Regulation seen as Chance not as Burden
From a financial and history perspective regulation has mostly be seen as a burden. Something to invest in, but with barley any benefit for the incumbent.
This might change with newer regulations like GDPR and PSD2. These have been designed for the customer, but are a chance for the incumbents and the challengers, too.
A win-win-win situation for all participants. The cited laws drive innovation by opening the business in a regulated and secured manner and by protecting customer’s data on the highest level.
And due to the fact that we are talking about EU law I also see a competitive advantage over the rest of the world implementing these properly.

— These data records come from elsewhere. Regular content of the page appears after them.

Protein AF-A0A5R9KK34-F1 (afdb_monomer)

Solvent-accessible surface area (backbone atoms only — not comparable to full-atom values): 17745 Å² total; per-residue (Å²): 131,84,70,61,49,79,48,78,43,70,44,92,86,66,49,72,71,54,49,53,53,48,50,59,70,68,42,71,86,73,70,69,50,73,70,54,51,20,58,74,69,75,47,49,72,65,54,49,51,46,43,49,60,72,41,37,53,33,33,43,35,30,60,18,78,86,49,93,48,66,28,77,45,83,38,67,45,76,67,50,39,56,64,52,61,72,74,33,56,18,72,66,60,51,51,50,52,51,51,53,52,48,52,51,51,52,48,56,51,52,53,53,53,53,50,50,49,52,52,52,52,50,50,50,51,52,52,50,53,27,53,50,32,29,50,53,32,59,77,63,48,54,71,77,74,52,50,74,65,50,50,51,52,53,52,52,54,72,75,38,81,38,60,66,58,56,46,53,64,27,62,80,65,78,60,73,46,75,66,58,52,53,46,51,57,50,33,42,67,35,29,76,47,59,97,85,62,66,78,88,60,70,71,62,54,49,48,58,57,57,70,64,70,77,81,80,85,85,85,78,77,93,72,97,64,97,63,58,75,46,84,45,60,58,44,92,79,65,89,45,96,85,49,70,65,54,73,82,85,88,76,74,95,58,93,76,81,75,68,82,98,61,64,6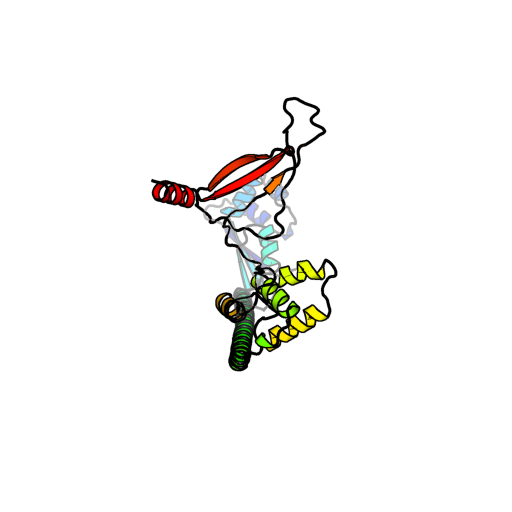6,46,76,48,78,44,78,44,98,87,59,32,31,43,40,40,55,40,56,46,75,64,53,55,56,54,54,69,74,72,110

Radius of gyration: 44.37 Å; Cα contacts (8 Å, |Δi|>4): 253; chains: 1; bounding box: 68×81×109 Å

Nearest PDB structures (foldseek):
  3j8g-assembly1_G  TM=3.301E-01  e=7.904E+00  Escherichia coli K-12
  6uz7-assembly1_D  TM=2.556E-01  e=5.305E+00  Kluyveromyces lactis

Structure (mmCIF, N/CA/C/O backbone):
data_AF-A0A5R9KK34-F1
#
_entry.id   AF-A0A5R9KK34-F1
#
loop_
_atom_site.group_PDB
_atom_site.id
_atom_site.type_symbol
_atom_site.label_atom_id
_atom_site.label_alt_id
_atom_site.label_comp_id
_atom_site.label_asym_id
_atom_site.label_entity_id
_atom_site.label_seq_id
_atom_site.pdbx_PDB_ins_code
_atom_site.Cartn_x
_atom_site.Cartn_y
_atom_site.Cartn_z
_atom_site.occupancy
_atom_site.B_iso_or_equiv
_atom_site.auth_seq_id
_atom_site.auth_comp_id
_atom_site.auth_asym_id
_atom_site.auth_atom_id
_atom_site.pdbx_PDB_model_num
ATOM 1 N N . MET A 1 1 ? -24.961 -22.977 28.741 1.00 45.72 1 MET A N 1
ATOM 2 C CA . MET A 1 1 ? -24.646 -21.785 29.560 1.00 45.72 1 MET A CA 1
ATOM 3 C C . MET A 1 1 ? -23.139 -21.733 29.705 1.00 45.72 1 MET A C 1
ATOM 5 O O . MET A 1 1 ? -22.558 -22.780 29.939 1.00 45.72 1 MET A O 1
ATOM 9 N N . LYS A 1 2 ? -22.494 -20.587 29.465 1.00 55.06 2 LYS A N 1
ATOM 10 C CA . LYS A 1 2 ? -21.040 -20.473 29.662 1.00 55.06 2 LYS A CA 1
ATOM 11 C C . LYS A 1 2 ? -20.784 -20.423 31.168 1.00 55.06 2 LYS A C 1
ATOM 13 O O . LYS A 1 2 ? -21.380 -19.580 31.835 1.00 55.06 2 LYS A O 1
ATOM 18 N N . ASN A 1 3 ? -19.979 -21.350 31.683 1.00 74.62 3 ASN A N 1
ATOM 19 C CA . ASN A 1 3 ? -19.696 -21.492 33.109 1.00 74.62 3 ASN A CA 1
ATOM 20 C C . ASN A 1 3 ? -18.722 -20.392 33.541 1.00 74.62 3 ASN A C 1
ATOM 22 O O . ASN A 1 3 ? -17.508 -20.538 33.430 1.00 74.62 3 ASN A O 1
ATOM 26 N N . TYR A 1 4 ? -19.260 -19.262 33.990 1.00 86.31 4 TYR A N 1
ATOM 27 C CA . TYR A 1 4 ? -18.477 -18.240 34.668 1.00 86.31 4 TYR A CA 1
ATOM 28 C C . TYR A 1 4 ? -19.172 -17.811 35.957 1.00 86.31 4 TYR A C 1
ATOM 30 O O . TYR A 1 4 ? -20.398 -17.828 36.065 1.00 86.31 4 TYR A O 1
ATOM 38 N N . GLN A 1 5 ? -18.365 -17.421 36.931 1.00 89.94 5 GLN A N 1
ATOM 39 C CA . GLN A 1 5 ? -18.774 -16.862 38.206 1.00 89.94 5 GLN A CA 1
ATOM 40 C C . GLN A 1 5 ? -18.344 -15.397 38.257 1.00 89.94 5 GLN A C 1
ATOM 42 O O . GLN A 1 5 ? -17.267 -15.033 37.776 1.00 89.94 5 GLN A O 1
ATOM 47 N N . LEU A 1 6 ? -19.205 -14.550 38.816 1.00 92.44 6 LEU A N 1
ATOM 48 C CA . LEU A 1 6 ? -18.891 -13.149 39.068 1.00 92.44 6 LEU A CA 1
ATOM 49 C C . LEU A 1 6 ? -18.410 -13.000 40.508 1.00 92.44 6 LEU A C 1
ATOM 51 O O . LEU A 1 6 ? -19.103 -13.396 41.440 1.00 92.44 6 LEU A O 1
ATOM 55 N N . GLU A 1 7 ? -17.242 -12.398 40.677 1.00 93.31 7 GLU A N 1
ATOM 56 C CA . GLU A 1 7 ? -16.746 -11.926 41.963 1.00 93.31 7 GLU A CA 1
ATOM 57 C C . GLU A 1 7 ? -16.885 -10.402 41.994 1.00 93.31 7 GLU A C 1
ATOM 59 O O . GLU A 1 7 ? -16.325 -9.704 41.145 1.00 93.31 7 GLU A O 1
ATOM 64 N N . ILE A 1 8 ? -17.660 -9.894 42.952 1.00 93.12 8 ILE A N 1
ATOM 65 C CA . ILE A 1 8 ? -17.913 -8.463 43.140 1.00 93.12 8 ILE A CA 1
ATOM 66 C C . ILE A 1 8 ? -17.115 -8.015 44.361 1.00 93.12 8 ILE A C 1
ATOM 68 O O . ILE A 1 8 ? -17.336 -8.514 45.464 1.00 93.12 8 ILE A O 1
ATOM 72 N N . LYS A 1 9 ? -16.189 -7.076 44.170 1.00 92.62 9 LYS A N 1
ATOM 73 C CA . LYS A 1 9 ? -15.452 -6.424 45.255 1.00 92.62 9 LYS A CA 1
ATOM 74 C C . LYS A 1 9 ? -15.948 -4.996 45.403 1.00 92.62 9 LYS A C 1
ATOM 76 O O . LYS A 1 9 ? -15.827 -4.201 44.476 1.00 92.62 9 LYS A O 1
ATOM 81 N N . TYR A 1 10 ? -16.519 -4.683 46.557 1.00 92.50 10 TYR A N 1
ATOM 82 C CA . TYR A 1 10 ? -16.989 -3.336 46.864 1.00 92.50 10 TYR A CA 1
ATOM 83 C C . TYR A 1 10 ? -15.822 -2.426 47.247 1.00 92.50 10 TYR A C 1
ATOM 85 O O . TYR A 1 10 ? -14.848 -2.885 47.844 1.00 92.50 10 TYR A O 1
ATOM 93 N N . CYS A 1 11 ? -15.931 -1.144 46.911 1.00 88.81 11 CYS A N 1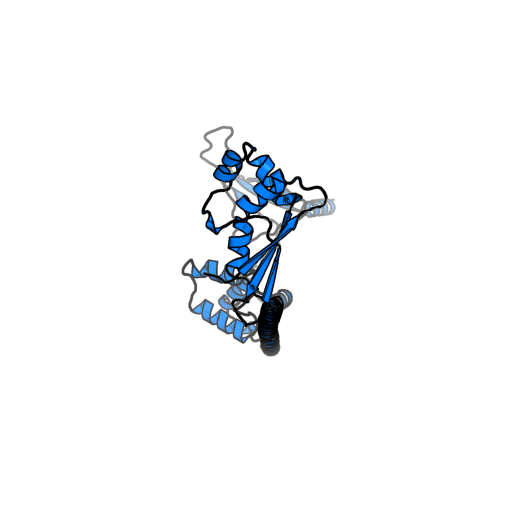
ATOM 94 C CA . CYS A 1 11 ? -15.004 -0.129 47.399 1.00 88.81 11 CYS A CA 1
ATOM 95 C C . CYS A 1 11 ? -15.199 0.132 48.903 1.00 88.81 11 CYS A C 1
ATOM 97 O O . CYS A 1 11 ? -16.251 -0.166 49.479 1.00 88.81 11 CYS A O 1
ATOM 99 N N . ASP A 1 12 ? -14.192 0.720 49.545 1.00 81.94 12 ASP A N 1
ATOM 100 C CA . ASP A 1 12 ? -14.300 1.124 50.945 1.00 81.94 12 ASP A CA 1
ATOM 101 C C . ASP A 1 12 ? -15.381 2.211 51.088 1.00 81.94 12 ASP A C 1
ATOM 103 O O . ASP A 1 12 ? -15.374 3.204 50.360 1.00 81.94 12 ASP A O 1
ATOM 107 N N . ASN A 1 13 ? -16.291 2.040 52.056 1.00 85.25 13 ASN A N 1
ATOM 108 C CA . ASN A 1 13 ? -17.419 2.937 52.381 1.00 85.25 13 ASN A CA 1
ATOM 109 C C . ASN A 1 13 ? -18.688 2.840 51.510 1.00 85.25 13 ASN A C 1
ATOM 111 O O . ASN A 1 13 ? -19.540 3.727 51.588 1.00 85.25 13 ASN A O 1
ATOM 115 N N . VAL A 1 14 ? -18.876 1.762 50.743 1.00 90.25 14 VAL A N 1
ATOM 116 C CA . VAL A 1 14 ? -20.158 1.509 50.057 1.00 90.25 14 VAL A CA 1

Banking and PSD2 as a Blueprint for Open Insurance
The given rules, especially the API opening ones with PSD2, are currently only for banking relevant. But as banking and insurance are growing together in a kind of revitalization of digitalized Bancassurance it might make sense to develop something comparable for insurance.
Why should Insurers ask for Regulation?
Today the Insurers are not forced to open their systems via APIs.
Innovation is dependent on the good will of the incumbents.
And when insurers open their systems third parties using the given APIs are somehow operating in a grey zone as B2C API access is not yet regulated. Neither the customer nor the TPP not even the insurer know if and how to behave and operate compliant.
This will slow down the development and therefore the acceptance of Open Insurance systems .
And in the end this will lead to disadvantages in an ecosystematic world where open and standardized integration is key and king. It will lead to extended monopolistic aggregator structures as these are the only ones, who pretend to providing the necessary openness in insurance.
Open Insurance can fight back Insurance Aggregators
Believe it or not. I do believe standardized Open Insurance can be the answer to the Check24s, the GAFAs and the likes in our world.
The today’s customer believes only the aggregator site can provide the necessary truth and comparability. The aggregator provides this kind of transparency usually in an intransparent way and with a lot of effort on all sides.
What if this transparency can be achieved with a standard, law-backed API everybody can use and understand easily – like the payments API of PSD2?
And what if the customer understands that and how these APIs are secured and regulated accordingly?
The need for monopolistic aggregator structures declines as everybody can be an aggregator with simple means then.
Open Insurance is NOT DEAD. Has not yet begun
A technical API is not Open Insurance.
Open Insurance is a regulated and transparent environment and operating room with technical and non-technical requirements and legal parameters.
Open Insurance is just beginning. If you follow this interesting
thread on LinkedIn and this new
OpenInsurance initiative either.
I know the regulator won’t be as fast as I believe we need him, but if a group of insurers and TPPs would start with first objectives and would copy from the banking what’s already there, we could leap frog a lot.